Alternatively, stereotypes can be used to designate attributes and relationships that constitute unique identifiers, in a structure very similar to that of the Barker notation. These are shown as «ident» in Figure B.8.

Sub-types

The UML shows sub-types as separate entity-type boxes, each removed from its super-type and connected to it by an “isa” relationship. (Each occurrence of a sub-type “is a[n]” occurrence of the super-type.)

Note in Figure B.8 that the sub-type structure is labeled {disjoint, complete}. This is equivalent to the rule in other notations that each occurrence of the super-type must be a member of one of the sub-types (complete), and an occurrence may not be a member of more than one sub-type (disjoint). In UML, this constraint is not required. The sub-type structure could be {overlapping, incomplete} or any other permutations of the two.

Constraints between Relationships

Constraints between relationships are shown as dashed lines between pairs of associations. Such a line is called a constraint. If it is annotated {xor} or simply {or}, it is an exclusive or. In Figure B.8, a constraint says that each occurrence of LineItem must be (or may be) either for an occurrence of Product or for an occurrence of Service, but not both. If it were {ior}, however, it would be an inclusive or. (Each occurrence of the base entity type must be (or may be) related to either an occurrence of one entity type, or to an occurrence of the other, or both.) Indeed, the dashed line can represent any relationship desired between two associations.

Comments

UML has a number of advantages over its predecessors:

  1. A constraints between relationships in the Barker notation is replaced by a simple line between two associations that can be annotated to describe any relationship between two associations. The Barker constraints between relationships is represented in the UML by the word “xor”, but other interassociation relationships may be represented that the Barker notation cannot represent. This is useful for introducing many kinds of business rules.

  2. For business rules that are not simple relationships between two associations, the UML introduces a small flag that can include text describing any business rule.

  3. Attributes can be described in more detail than in other notations.

  4. The UML approach to optionality and cardinality makes it possible to express more complex upper limits, as in “each <entity type 1> may be related to zero, 3, 6–7, or 9 occurrences of <entity type 2>”.

  5. Overlapping and incomplete configurations of sub-types are allowed.

  6. Multiple inheritance and multiple type hierarchies are permitted.

These are valuable concepts. The first three could easily be added to other notations, with good effect. The fourth cannot, but it is rare that such a construct is needed, so its omission in other notations is not a serious practical problem. Such specific upper limits tend to be derived from business rules that might change, so it is not a good idea to include them in a conceptual data model. In the fifth case, the requirement that sub-types be complete and disjoint turns out to be a very useful discipline that produces much more rigorous models than if the restriction were relaxed. The final case describes a point which is controversial even in the object-oriented world. In your author's experience, nearly all examples that appear to require multiple-inheritance or multiple-type hierarchies can be solved by attacking the model from a different direction.

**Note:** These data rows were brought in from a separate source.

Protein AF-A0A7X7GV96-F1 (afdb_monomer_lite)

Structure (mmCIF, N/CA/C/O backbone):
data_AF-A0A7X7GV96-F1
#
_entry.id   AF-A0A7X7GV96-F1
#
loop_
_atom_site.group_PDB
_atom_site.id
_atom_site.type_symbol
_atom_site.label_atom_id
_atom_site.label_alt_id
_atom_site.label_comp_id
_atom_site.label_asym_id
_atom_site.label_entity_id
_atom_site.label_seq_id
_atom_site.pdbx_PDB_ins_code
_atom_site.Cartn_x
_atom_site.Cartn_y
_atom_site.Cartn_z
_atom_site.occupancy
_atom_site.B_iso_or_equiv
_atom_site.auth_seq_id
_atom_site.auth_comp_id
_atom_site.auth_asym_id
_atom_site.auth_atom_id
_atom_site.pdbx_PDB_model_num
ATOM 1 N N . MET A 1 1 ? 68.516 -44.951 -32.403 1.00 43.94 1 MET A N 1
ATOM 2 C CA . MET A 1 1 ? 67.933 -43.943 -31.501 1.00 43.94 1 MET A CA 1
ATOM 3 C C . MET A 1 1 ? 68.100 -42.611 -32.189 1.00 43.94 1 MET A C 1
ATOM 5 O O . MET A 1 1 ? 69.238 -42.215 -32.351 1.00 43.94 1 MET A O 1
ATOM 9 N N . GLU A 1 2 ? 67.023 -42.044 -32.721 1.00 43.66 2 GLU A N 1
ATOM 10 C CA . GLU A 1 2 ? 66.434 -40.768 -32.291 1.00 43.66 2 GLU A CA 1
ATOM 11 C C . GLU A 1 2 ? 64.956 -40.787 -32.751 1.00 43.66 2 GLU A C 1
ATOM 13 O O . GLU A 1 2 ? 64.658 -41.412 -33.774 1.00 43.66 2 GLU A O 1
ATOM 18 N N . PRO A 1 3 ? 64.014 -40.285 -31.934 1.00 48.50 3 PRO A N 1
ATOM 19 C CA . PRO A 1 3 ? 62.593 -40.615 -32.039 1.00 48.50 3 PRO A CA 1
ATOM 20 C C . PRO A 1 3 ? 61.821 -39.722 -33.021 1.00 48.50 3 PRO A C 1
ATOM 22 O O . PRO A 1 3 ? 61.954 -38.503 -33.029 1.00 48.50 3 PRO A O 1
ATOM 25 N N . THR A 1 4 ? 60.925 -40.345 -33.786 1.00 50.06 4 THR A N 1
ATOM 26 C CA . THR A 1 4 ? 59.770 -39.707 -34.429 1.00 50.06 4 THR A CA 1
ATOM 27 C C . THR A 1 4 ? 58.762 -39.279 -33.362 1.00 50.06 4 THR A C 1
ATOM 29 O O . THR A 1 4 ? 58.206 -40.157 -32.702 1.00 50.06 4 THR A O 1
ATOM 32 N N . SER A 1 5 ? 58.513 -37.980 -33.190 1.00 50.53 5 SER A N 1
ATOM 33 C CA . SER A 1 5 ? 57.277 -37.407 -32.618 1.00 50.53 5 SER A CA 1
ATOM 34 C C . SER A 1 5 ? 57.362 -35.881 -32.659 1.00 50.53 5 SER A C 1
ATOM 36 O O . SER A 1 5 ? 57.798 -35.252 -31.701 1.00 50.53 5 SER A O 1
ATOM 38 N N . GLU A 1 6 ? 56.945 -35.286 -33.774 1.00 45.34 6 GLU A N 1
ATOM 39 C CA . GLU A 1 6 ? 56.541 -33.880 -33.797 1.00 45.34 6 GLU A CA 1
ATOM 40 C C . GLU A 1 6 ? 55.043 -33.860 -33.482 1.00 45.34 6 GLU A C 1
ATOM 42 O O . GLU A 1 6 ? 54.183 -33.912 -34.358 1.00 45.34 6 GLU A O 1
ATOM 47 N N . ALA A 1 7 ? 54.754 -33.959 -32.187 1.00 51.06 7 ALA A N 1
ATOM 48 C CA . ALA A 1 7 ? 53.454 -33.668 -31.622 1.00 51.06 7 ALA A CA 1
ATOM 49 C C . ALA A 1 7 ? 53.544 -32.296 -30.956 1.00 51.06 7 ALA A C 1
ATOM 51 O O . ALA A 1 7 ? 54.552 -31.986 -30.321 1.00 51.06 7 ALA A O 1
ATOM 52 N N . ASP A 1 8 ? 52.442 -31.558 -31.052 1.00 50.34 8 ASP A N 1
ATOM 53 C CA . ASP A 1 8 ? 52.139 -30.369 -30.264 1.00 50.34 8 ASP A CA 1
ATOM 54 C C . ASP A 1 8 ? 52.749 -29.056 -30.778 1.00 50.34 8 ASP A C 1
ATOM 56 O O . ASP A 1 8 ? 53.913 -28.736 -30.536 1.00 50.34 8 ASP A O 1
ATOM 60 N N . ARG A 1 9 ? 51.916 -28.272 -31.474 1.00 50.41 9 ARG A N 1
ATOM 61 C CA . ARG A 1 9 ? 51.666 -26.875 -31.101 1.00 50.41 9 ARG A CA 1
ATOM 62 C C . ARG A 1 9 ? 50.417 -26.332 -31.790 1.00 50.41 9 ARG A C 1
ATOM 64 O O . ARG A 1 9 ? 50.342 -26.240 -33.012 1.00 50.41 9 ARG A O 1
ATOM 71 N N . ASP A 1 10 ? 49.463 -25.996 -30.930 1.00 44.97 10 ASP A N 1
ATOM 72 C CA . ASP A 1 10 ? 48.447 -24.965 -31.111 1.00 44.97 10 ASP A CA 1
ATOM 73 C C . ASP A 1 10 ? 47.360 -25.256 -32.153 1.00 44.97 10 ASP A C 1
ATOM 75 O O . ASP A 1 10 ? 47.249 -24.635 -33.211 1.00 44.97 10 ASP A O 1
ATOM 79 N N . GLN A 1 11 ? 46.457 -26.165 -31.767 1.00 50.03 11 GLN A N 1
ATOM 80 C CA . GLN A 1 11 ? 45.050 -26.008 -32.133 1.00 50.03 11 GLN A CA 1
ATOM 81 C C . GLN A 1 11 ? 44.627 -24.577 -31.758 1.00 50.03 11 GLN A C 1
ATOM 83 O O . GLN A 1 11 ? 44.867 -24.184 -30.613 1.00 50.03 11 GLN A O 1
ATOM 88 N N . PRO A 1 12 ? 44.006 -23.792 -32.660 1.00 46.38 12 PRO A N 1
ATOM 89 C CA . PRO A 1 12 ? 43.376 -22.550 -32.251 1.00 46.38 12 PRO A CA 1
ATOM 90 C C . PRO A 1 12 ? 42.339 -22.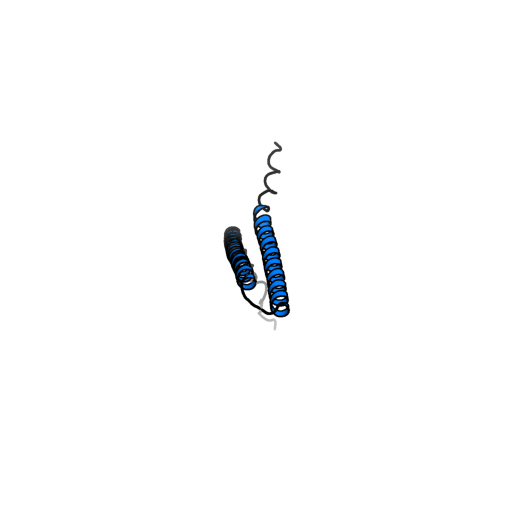932 -31.206 1.00 46.38 12 PRO A C 1
ATOM 92 O O . PRO A 1 12 ? 41.386 -23.660 -31.504 1.00 46.38 12 PRO A O 1
ATOM 95 N N . GLY A 1 13 ? 42.595 -22.513 -29.967 1.00 39.28 13 GLY A N 1
ATOM 96 C CA . GLY A 1 13 ? 41.642 -22.623 -28.890 1.00 39.28 13 GLY A CA 1
ATOM 97 C C . GLY A 1 13 ? 40.328 -22.091 -29.422 1.00 39.28 13 GLY A C 1
ATOM 98 O O . GLY A 1 13 ? 40.213 -20.919 -29.774 1.00 39.28 13 GLY A O 1
ATOM 99 N N . LEU A 1 14 ? 39.352 -22.987 -29.516 1.00 46.75 14 LEU A N 1
ATOM 100 C CA . LEU A 1 14 ? 37.965 -22.617 -29.375 1.00 46.75 14 LEU A CA 1
ATOM 101 C C . LEU A 1 14 ? 37.903 -21.983 -27.986 1.00 46.75 14 LEU A C 1
ATOM 103 O O . LEU A 1 14 ? 37.668 -22.672 -26.994 1.00 46.75 14 LEU A O 1
ATOM 107 N N . GLU A 1 15 ? 38.226 -20.691 -27.903 1.00 43.19 15 GLU A N 1
ATOM 108 C CA . GLU A 1 15 ? 37.700 -19.833 -26.863 1.00 43.19 15 GLU A CA 1
ATOM 109 C C . GLU A 1 15 ? 36.203 -19.974 -27.041 1.00 43.19 15 GLU A C 1
ATOM 111 O O . GLU A 1 15 ? 35.578 -19.375 -27.911 1.00 43.19 15 GLU A O 1
ATOM 116 N N . THR A 1 16 ? 35.674 -20.936 -26.291 1.00 45.88 16 THR A N 1
ATOM 117 C CA . THR A 1 16 ? 34.280 -21.049 -25.957 1.00 45.88 16 THR A CA 1
ATOM 118 C C . THR A 1 16 ? 33.874 -19.642 -25.595 1.00 45.88 16 THR A C 1
ATOM 120 O O . THR A 1 16 ? 34.243 -19.158 -24.522 1.00 45.88 16 THR A O 1
ATOM 123 N N . GLU A 1 17 ? 33.189 -18.981 -26.525 1.00 43.31 17 GLU A N 1
ATOM 124 C CA . GLU A 1 17 ? 32.313 -17.874 -26.225 1.00 43.31 17 GLU A CA 1
ATOM 125 C C . GLU A 1 17 ? 31.498 -18.376 -25.043 1.00 43.31 17 GLU A C 1
ATOM 127 O O . GLU A 1 17 ? 30.592 -19.199 -25.178 1.00 43.31 17 GLU A O 1
ATOM 132 N N . GLN A 1 18 ? 31.899 -17.977 -23.837 1.00 46.75 18 GLN A N 1
ATOM 133 C CA . GLN A 1 18 ? 30.952 -17.948 -22.754 1.00 46.75 18 GLN A CA 1
ATOM 134 C C . GLN A 1 18 ? 29.834 -17.087 -23.334 1.00 46.75 18 GLN A C 1
ATOM 136 O O . GLN A 1 18 ? 30.131 -15.959 -23.742 1.00 46.75 18 GLN A O 1
ATOM 141 N N . PRO A 1 19 ? 28.590 -17.581 -23.451 1.00 48.28 19 PRO A N 1
ATOM 142 C CA . PRO A 1 19 ? 27.483 -16.698 -23.719 1.00 48.28 19 PRO A CA 1
ATOM 143 C C . PRO A 1 19 ? 27.362 -15.846 -22.458 1.00 48.28 19 PRO A C 1
ATOM 145 O O . PRO A 1 19 ? 26.588 -16.139 -21.551 1.00 48.28 19 PRO A O 1
ATOM 148 N N . GLY A 1 20 ? 28.189 -14.802 -22.363 1.00 48.69 20 GLY A N 1
ATOM 149 C CA . GLY A 1 20 ? 27.795 -13.599 -21.679 1.00 48.69 20 GLY A CA 1
ATOM 150 C C . GLY A 1 20 ? 26.502 -13.257 -22.374 1.00 48.69 20 GLY A C 1
ATOM 151 O O . GLY A 1 20 ? 26.514 -12.939 -23.560 1.00 48.69 20 GLY A O 1
ATOM 152 N N . THR A 1 21 ? 25.393 -13.512 -21.694 1.00 58.28 21 THR A N 1
ATOM 153 C CA . THR A 1 21 ? 24.060 -13.180 -22.161 1.00 58.28 21 THR A CA 1
ATOM 154 C C . THR A 1 21 ? 24.082 -11.681 -22.411 1.00 58.28 21 THR A C 1
ATOM 156 O O . THR A 1 21 ? 23.879 -10.891 -21.492 1.00 58.28 21 THR A O 1
ATOM 159 N N . GLN A 1 22 ? 24.448 -11.284 -23.630 1.00 54.84 22 GLN A N 1
ATOM 160 C CA . GLN A 1 22 ? 24.291 -9.934 -24.123 1.00 54.84 22 GLN A CA 1
ATOM 161 C C . GLN A 1 22 ? 22.787 -9.792 -24.282 1.00 54.84 22 GLN A C 1
ATOM 163 O O . GLN A 1 22 ? 22.242 -10.073 -25.344 1.00 54.84 22 GLN A O 1
ATOM 168 N N . THR A 1 23 ? 22.109 -9.467 -23.180 1.00 58.59 23 THR A N 1
ATOM 169 C CA . THR A 1 23 ? 20.714 -9.046 -23.203 1.00 58.59 23 THR A CA 1
ATOM 170 C C . THR A 1 23 ? 20.622 -7.953 -24.243 1.00 58.59 23 THR A C 1
ATOM 172 O O . THR A 1 23 ? 21.265 -6.906 -24.120 1.00 58.59 23 THR A O 1
ATOM 175 N N . THR A 1 24 ? 19.893 -8.240 -25.313 1.00 71.44 24 THR A N 1
ATOM 176 C CA . THR A 1 24 ? 19.730 -7.289 -26.400 1.00 71.44 24 THR A CA 1
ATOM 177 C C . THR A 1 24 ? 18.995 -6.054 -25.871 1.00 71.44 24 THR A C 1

All of these may be valuable, however, if the model is being used to support design.

Other aspects of UML, however, are problematic if the models are to be presented to the public for requirements analysis.

First of all, in UML, cardinality and optionality are represented by numbers instead of graphic symbols. Yes, this has the advantage of permitting any kind of cardinality, such as 1, 4–6, 7, but requirements for such a statement are rare. It has the disadvantage, however, of making it an intellectual exercise to decode the symbols—instead of a visual processing one. You no longer “see” the relationship. You must “understand” it. The left side of the brain is used instead of the right. With information engineering or with Mr. Barker's notation, the entire process of decoding how many participants there are in a relationship is a visual one—and this makes the models much easier to read for those untutored in the notation.

The shorthand of using an asterisk for “may be one or more” and a one for “must be one and only one” in one sense simplifies the UML model, since these are the most common cardinalities and optionalities. On the other hand, it destroys the systematic semantic structure in which you automatically know both the upper and lower limits.

Second, the UML has added unnecessary symbols for specific kinds of relationships. The concepts of composition and aggregation are handled in entity-type/relationship diagrams by simply labeling a relationship part of and composed of. Having special symbols for two of the many possible kinds of relationships unnecessarily complicates the model.

More significantly, these additional symbols are incomplete. They represent the cascade delete and nullify delete rules for “composed of/part of” relationships, but what about the restricted delete rule? (You may not delete the parent at all if children exist.) And what about showing these rules for other relationships? Adding “C”, “R”, or “N” to an e/r diagram uniformly describes whether deletion of the parent is permitted and whether it calls for deletion of the children—regardless of the relationship. In addition, Entity-Type Life Histories more completely describe how entity-type occurrences may be created and under what circumstances they can be deleted (see Chapter 7, pages 262–282).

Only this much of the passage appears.